These tips and tricks are important to pass on. Sometimes you are in the "field" and need to accurately place a hole and knowing how they did it before DROs is very useful. Thank you for spending the time to pass this knowledge on! :)
Hi Dave thanks for sharing. I didn't know the tip about filing off the unequal raised rim around the punched hole, it makes good sense if you want good accuracy. I need to check out your other videos to see other gems about setting out of work. Regards Paul in NZ
You really covered the subtleties of precision center punching. I've often thought this would make a good video. Occasionally, though rarely I still need to produce holes that line up on two different details and transfer or machine locating is not practical. I fall back to my early training which you so aptly demonstrated. I'm certain many of your viewers will benefit from your video. Good job Dave. Stay well my friend, Mike
Hi Mike, sorry I beat you to making this video LOL Don't put off until tomorrow what you should be doing today. I mainly made it as I see such bad center punching shown on YT, no accuracy or finesse at times. It's a wonder that some of the parts ever fit together. Thanks for watching. Regards.

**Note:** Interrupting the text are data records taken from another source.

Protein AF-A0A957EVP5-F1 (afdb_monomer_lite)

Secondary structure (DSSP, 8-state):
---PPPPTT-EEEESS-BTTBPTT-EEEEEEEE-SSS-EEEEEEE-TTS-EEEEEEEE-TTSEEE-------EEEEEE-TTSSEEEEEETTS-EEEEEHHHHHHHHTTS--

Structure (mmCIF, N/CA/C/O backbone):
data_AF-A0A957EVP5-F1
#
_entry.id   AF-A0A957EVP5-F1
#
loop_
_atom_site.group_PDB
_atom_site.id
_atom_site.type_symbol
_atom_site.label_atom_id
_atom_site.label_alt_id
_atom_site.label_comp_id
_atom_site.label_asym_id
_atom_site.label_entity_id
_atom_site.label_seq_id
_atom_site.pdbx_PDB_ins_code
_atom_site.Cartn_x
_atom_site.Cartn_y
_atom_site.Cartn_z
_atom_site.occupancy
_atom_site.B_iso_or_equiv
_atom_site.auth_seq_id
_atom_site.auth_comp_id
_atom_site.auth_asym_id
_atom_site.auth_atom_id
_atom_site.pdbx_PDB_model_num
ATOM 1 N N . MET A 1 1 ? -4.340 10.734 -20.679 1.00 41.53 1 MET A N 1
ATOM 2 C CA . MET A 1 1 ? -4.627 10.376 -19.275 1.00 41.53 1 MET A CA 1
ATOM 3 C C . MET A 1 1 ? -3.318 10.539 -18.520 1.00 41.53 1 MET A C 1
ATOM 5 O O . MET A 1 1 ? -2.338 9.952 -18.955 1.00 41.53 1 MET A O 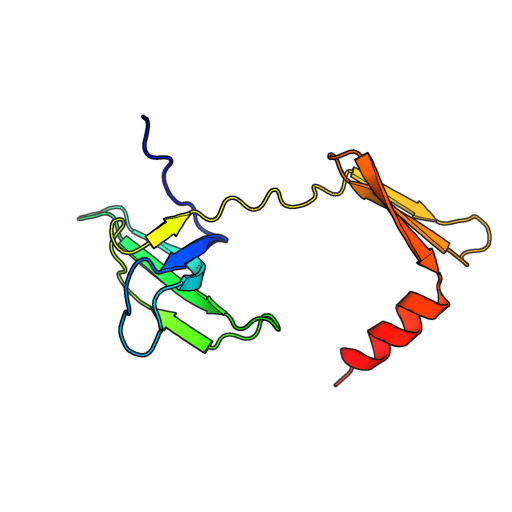1
ATOM 9 N N . LEU A 1 2 ? -3.245 11.425 -17.524 1.00 43.03 2 LEU A N 1
ATOM 10 C CA . LEU A 1 2 ? -2.012 11.633 -16.755 1.00 43.03 2 LEU A CA 1
ATOM 11 C C . LEU A 1 2 ? -1.771 10.355 -15.933 1.00 43.03 2 LEU A C 1
ATOM 13 O O . LEU A 1 2 ? -2.639 9.993 -15.136 1.00 43.03 2 LEU A O 1
ATOM 17 N N . LYS A 1 3 ? -0.668 9.632 -16.169 1.00 55.59 3 LYS A N 1
ATOM 18 C CA . LYS A 1 3 ? -0.286 8.493 -15.320 1.00 55.59 3 LYS A CA 1
ATOM 19 C C . LYS A 1 3 ? 0.002 9.090 -13.941 1.00 55.59 3 LYS A C 1
ATOM 21 O O . LYS A 1 3 ? 0.871 9.945 -13.818 1.00 55.59 3 LYS A O 1
ATOM 26 N N . LYS A 1 4 ? -0.814 8.756 -12.942 1.00 66.88 4 LYS A N 1
ATOM 27 C CA . LYS A 1 4 ? -0.618 9.256 -11.579 1.00 66.88 4 LYS A CA 1
ATOM 28 C C . LYS A 1 4 ? 0.596 8.526 -11.008 1.00 66.88 4 LYS A C 1
ATOM 30 O O . LYS A 1 4 ? 0.582 7.299 -10.980 1.00 66.88 4 LYS A O 1
ATOM 35 N N . GLU A 1 5 ? 1.630 9.273 -10.635 1.00 85.00 5 GLU A N 1
ATOM 36 C CA . GLU A 1 5 ? 2.869 8.716 -10.083 1.00 85.00 5 GLU A CA 1
ATOM 37 C C . GLU A 1 5 ? 2.578 7.916 -8.814 1.00 85.00 5 GLU A C 1
ATOM 39 O O . GLU A 1 5 ? 1.836 8.385 -7.940 1.00 85.00 5 GLU A O 1
ATOM 44 N N . ILE A 1 6 ? 3.154 6.716 -8.725 1.00 92.88 6 ILE A N 1
ATOM 45 C CA . ILE A 1 6 ? 3.006 5.859 -7.554 1.00 92.88 6 ILE A CA 1
ATOM 46 C C . ILE A 1 6 ? 3.886 6.428 -6.440 1.00 92.88 6 ILE A C 1
ATOM 48 O O . ILE A 1 6 ? 5.048 6.762 -6.653 1.00 92.88 6 ILE A O 1
ATOM 52 N N . GLN A 1 7 ? 3.313 6.580 -5.250 1.00 92.62 7 GLN A N 1
ATOM 53 C CA . GLN A 1 7 ? 3.988 7.184 -4.103 1.00 92.62 7 GLN A CA 1
ATOM 54 C C . GLN A 1 7 ? 4.437 6.120 -3.099 1.00 92.62 7 GLN A C 1
ATOM 56 O O . GLN A 1 7 ? 3.871 5.028 -3.024 1.00 92.62 7 GLN A O 1
ATOM 61 N N . LYS A 1 8 ? 5.414 6.468 -2.257 1.00 94.12 8 LYS A N 1
ATOM 62 C CA . LYS A 1 8 ? 5.776 5.652 -1.092 1.00 94.12 8 LYS A CA 1
ATOM 63 C C . LYS A 1 8 ? 4.549 5.430 -0.193 1.00 94.12 8 LYS A C 1
ATOM 65 O O . LYS A 1 8 ? 3.730 6.330 -0.017 1.00 94.12 8 LYS A O 1
ATOM 70 N N . TYR A 1 9 ? 4.437 4.225 0.359 1.00 91.62 9 TYR A N 1
ATOM 71 C CA . TYR A 1 9 ? 3.310 3.683 1.129 1.00 91.62 9 TYR A CA 1
ATOM 72 C C . TYR A 1 9 ? 2.016 3.457 0.348 1.00 91.62 9 TYR A C 1
ATOM 74 O O . TYR A 1 9 ? 0.997 3.083 0.930 1.00 91.62 9 TYR A O 1
ATOM 82 N N . GLN A 1 10 ? 2.032 3.645 -0.970 1.00 92.12 10 GLN A N 1
ATOM 83 C CA . GLN A 1 10 ? 0.891 3.288 -1.789 1.00 92.12 10 GLN A CA 1
ATOM 84 C C . GLN A 1 10 ? 0.812 1.771 -1.962 1.00 92.12 10 GLN A C 1
ATOM 86 O O . GLN A 1 10 ? 1.819 1.102 -2.199 1.00 92.12 10 GLN A O 1
ATOM 91 N N . THR A 1 11 ? -0.404 1.231 -1.874 1.00 93.38 11 THR A N 1
ATOM 92 C CA . THR A 1 11 ? -0.668 -0.160 -2.235 1.00 93.38 11 THR A CA 1
ATOM 93 C C . THR A 1 11 ? -0.630 -0.314 -3.748 1.00 93.38 11 THR A C 1
ATOM 95 O O . THR A 1 11 ? -1.264 0.447 -4.486 1.00 93.38 11 THR A O 1
ATOM 98 N N . VAL A 1 12 ? 0.080 -1.334 -4.207 1.00 95.56 12 VAL A N 1
ATOM 99 C CA . VAL A 1 12 ? 0.193 -1.704 -5.613 1.00 95.56 12 VAL A CA 1
ATOM 100 C C . VAL A 1 12 ? -0.160 -3.168 -5.810 1.00 95.56 12 VAL A C 1
ATOM 102 O O . VAL A 1 12 ? -0.109 -3.969 -4.877 1.00 95.56 12 VAL A O 1
ATOM 105 N N . ARG A 1 13 ? -0.547 -3.509 -7.035 1.00 96.25 13 ARG A N 1
ATOM 106 C CA . ARG A 1 13 ? -0.835 -4.875 -7.461 1.00 96.25 13 ARG A CA 1
ATOM 107 C C . ARG A 1 13 ? 0.140 -5.289 -8.548 1.00 96.25 13 ARG A C 1
ATOM 109 O O . ARG A 1 13 ? 0.346 -4.529 -9.491 1.00 96.25 13 ARG A O 1
ATOM 116 N N . LEU A 1 14 ? 0.673 -6.504 -8.449 1.00 97.62 14 LEU A N 1
ATOM 117 C CA . LEU A 1 14 ? 1.519 -7.080 -9.493 1.00 97.62 14 LEU A CA 1
ATOM 118 C C . LEU A 1 14 ? 0.691 -7.402 -10.749 1.00 97.62 14 LEU A C 1
ATOM 120 O O . LEU A 1 14 ? -0.317 -8.111 -10.680 1.00 97.62 14 LEU A O 1
ATOM 124 N N . LEU A 1 15 ? 1.120 -6.914 -11.911 1.00 98.06 15 LEU A N 1
ATOM 125 C CA . LEU A 1 15 ? 0.469 -7.151 -13.207 1.00 98.06 15 LEU A CA 1
ATOM 126 C C . LEU A 1 15 ? 0.949 -8.440 -13.890 1.00 98.06 15 LEU A C 1
ATOM 128 O O . LEU A 1 15 ? 0.274 -8.955 -14.793 1.00 98.06 15 LEU A O 1
ATOM 132 N N . GLU A 1 16 ? 2.058 -8.996 -13.412 1.00 98.06 16 GLU A N 1
ATOM 133 C CA . GLU A 1 16 ? 2.677 -10.247 -13.842 1.00 98.06 16 GLU A CA 1
ATOM 134 C C . GLU A 1 16 ? 3.374 -10.945 -12.659 1.00 98.06 16 GLU A C 1
ATOM 136 O O . GLU A 1 16 ? 3.543 -10.326 -11.608 1.00 98.06 16 GLU A O 1
ATOM 141 N N . PRO A 1 17 ? 3.740 -12.234 -12.773 1.00 98.06 17 PRO A N 1
ATOM 142 C CA . PRO A 1 17 ? 4.562 -12.889 -11.763 1.00 98.06 17 PRO A CA 1
ATOM 143 C C . PRO A 1 17 ? 5.972 -12.288 -11.726 1.00 98.06 17 PRO A C 1
ATOM 145 O O . PRO A 1 17 ? 6.609 -12.151 -12.769 1.00 98.06 17 PRO A O 1
ATOM 148 N N . ILE A 1 18 ? 6.479 -11.987 -10.529 1.00 97.56 18 ILE A N 1
ATOM 149 C CA . ILE A 1 18 ? 7.839 -11.472 -10.316 1.00 97.56 18 ILE A CA 1
ATOM 150 C C . ILE A 1 18 ? 8.495 -12.317 -9.225 1.00 97.56 18 ILE A C 1
ATOM 152 O O . ILE A 1 18 ? 7.964 -12.441 -8.120 1.00 97.56 18 ILE A O 1
ATOM 156 N N . ALA A 1 19 ? 9.648 -12.913 -9.537 1.00 95.31 19 ALA A N 1
ATOM 157 C CA . ALA A 1 19 ? 10.313 -13.892 -8.678 1.00 95.31 19 ALA A CA 1
ATOM 158 C C . ALA A 1 19 ? 9.345 -15.010 -8.226 1.00 95.31 19 ALA A C 1
ATOM 160 O O . ALA A 1 19 ? 8.810 -15.738 -9.061 1.00 95.31 19 ALA A O 1
ATOM 161 N N . SER A 1 20 ? 9.126 -15.161 -6.918 1.00 96.00 20 SER A N 1
ATOM 162 C CA . SER A 1 20 ? 8.217 -16.151 -6.326 1.00 96.00 20 SER A CA 1
ATOM 163 C C . SER A 1 20 ? 6.781 -15.652 -6.127 1.00 96.00 20 SER A C 1
ATOM 165 O O . SER A 1 20 ? 5.953 -16.4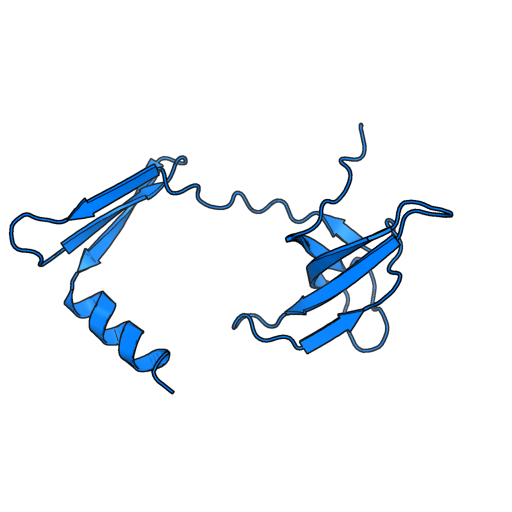12 -5.627 1.00 96.00 20 SER A O 1
ATOM 167 N N . PHE A 1 21 ? 6.473 -14.399 -6.472 1.00 97.50 21 PHE A N 1
ATOM 168 C CA . PHE A 1 21 ? 5.164 -13.795 -6.217 1.00 97.50 21 PHE A CA 1
ATOM 169 C C . PHE A 1 21 ? 4.268 -13.858 -7.447 1.00 97.50 21 PHE A C 1
ATOM 171 O O . PHE A 1 21 ? 4.698 -13.634 -8.581 1.00 97.50 21 PHE A O 1
ATOM 178 N N . SER A 1 22 ? 2.999 -14.184 -7.214 1.00 97.38 22 SER A N 1
ATOM 179 C CA . SER A 1 22 ? 2.029 -14.365 -8.290 1.00 97.38 22 SER A CA 1
ATOM 180 C C . SER A 1 22 ? 1.480 -13.032 -8.795 1.00 97.38 22 SER A C 1
ATOM 182 O O . SER A 1 22 ? 1.345 -12.060 -8.051 1.00 97.38 22 SER A O 1
ATOM 184 N N . LYS A 1 23 ? 1.062 -13.013 -10.064 1.00 97.69 23 LYS A N 1
ATOM 185 C CA . LYS A 1 23 ? 0.236 -11.927 -10.602 1.00 97.69 23 LYS A CA 1
ATOM 186 C C . LYS A 1 23 ? -0.981 -11.698 -9.702 1.00 97.69 23 LYS A C 1
ATOM 188 O O . LYS A 1 23 ? -1.663 -12.646 -9.322 1.00 97.69 23 LYS A O 1
ATOM 193 N N . GLY A 1 24 ? -1.296 -10.435 -9.447 1.00 95.88 24 GLY A N 1
ATOM 194 C CA . GLY A 1 24 ? -2.449 -10.027 -8.655 1.00 95.88 24 GLY A CA 1
ATOM 195 C C . GLY A 1 24 ? -2.170 -9.883 -7.161 1.00 95.88 24 GLY A C 1
ATOM 196 O O . GLY A 1 24 ? -3.018 -9.303 -6.478 1.00 95.88 24 GLY A O 1
ATOM 197 N N . GLU A 1 25 ? -1.013 -10.342 -6.671 1.00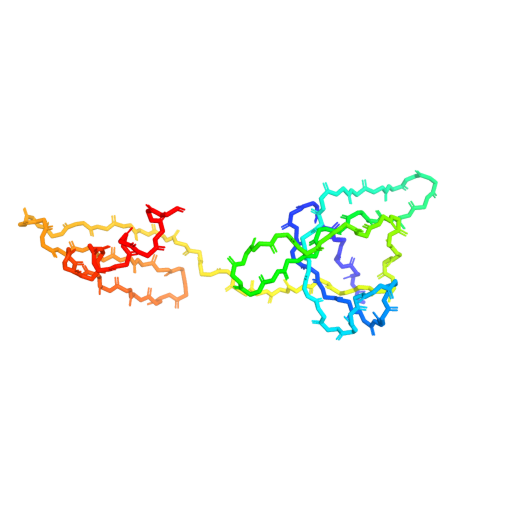 96.12 25 GLU A N 1
ATOM 198 C CA . GLU A 1 25 ? -0.600 -10.105 -5.287 1.00 96.12 25 GLU A CA 1
ATOM 199 C C . GLU A 1 25 ? -0.446 -8.611 -4.994 1.00 96.12 25 GLU A C 1
ATOM 201 O O . GLU A 1 25 ? -0.141 -7.807 -5.883 1.00 96.12 25 GLU A O 1
ATOM 206 N N . LEU A 1 26 ? -0.711 -8.258 -3.737 1.00 95.25 26 LEU A N 1
ATOM 207 C CA . LEU A 1 26 ? -0.639 -6.896 -3.237 1.00 95.25 26 LEU A CA 1
ATOM 208 C C . LEU A 1 26 ? 0.679 -6.661 -2.511 1.00 95.25 26 LEU A C 1
ATOM 210 O O . LEU A 1 26 ? 1.189 -7.529 -1.804 1.00 95.25 26 LEU A O 1
ATOM 214 N N . GLY A 1 27 ? 1.186 -5.445 -2.648 1.00 95.31 27 GLY A N 1
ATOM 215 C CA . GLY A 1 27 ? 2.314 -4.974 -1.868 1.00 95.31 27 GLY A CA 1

Good stuff Dave. The filing of the displaced material after "walking the punch" (moving the indentation) is good to know. I would add that if you need fairly close tolerance of the hole positions, I like to use a Magnavisor during the whole process. It's a set of magnifiers worn on both eyes at about 7x power. That way you don't risk losing your position while fiddling for a loupe or magnifying glass or even the hammer. Thanks for sharing
Thanks for watching and your comment. Yes you can use magnification for checking it has not moved. I have changed over to a different style of head magnifier. Head fitted but it has the lens hanging down in front, and you can lookover the top for normal vision when selecting tools. Super tool. Here is the link. visionaidmagnifier.com/products/visionaid%E2%84%A2-magnifying-glasses-with-led-light?currency=AUD Also look alikes sold on Amazon and Ebay. Regards.
Great video Dave ! The main thing I see a lot is when someone goes to the trouble to mark out correctly then thump a giant divot with a big punch and a lump hammer. I have a little Starrett auto punch ( about 3 inches long) that I can actuate with nothing much more than reasonable finger pressure , I then use a small Starrett manual punch to finish it off. I do have a bigger auto punch ( from Hare and Forbes ) but this thing needs a lot of force to actuate it . It is great for doing witness marks ( idiot marks ) that I use for oxy cutting as it has a big rubber mushroom head that I can thump with my hand to actuate it so no need for a hammer ! Another technique that you could show is how to break an edge on a part without butchering it with a file , Sometimes you want that crisp but not razor sharp edge . I have seen precision ground stones used for this ( nice if you have them) but was wondering how it was done in the past .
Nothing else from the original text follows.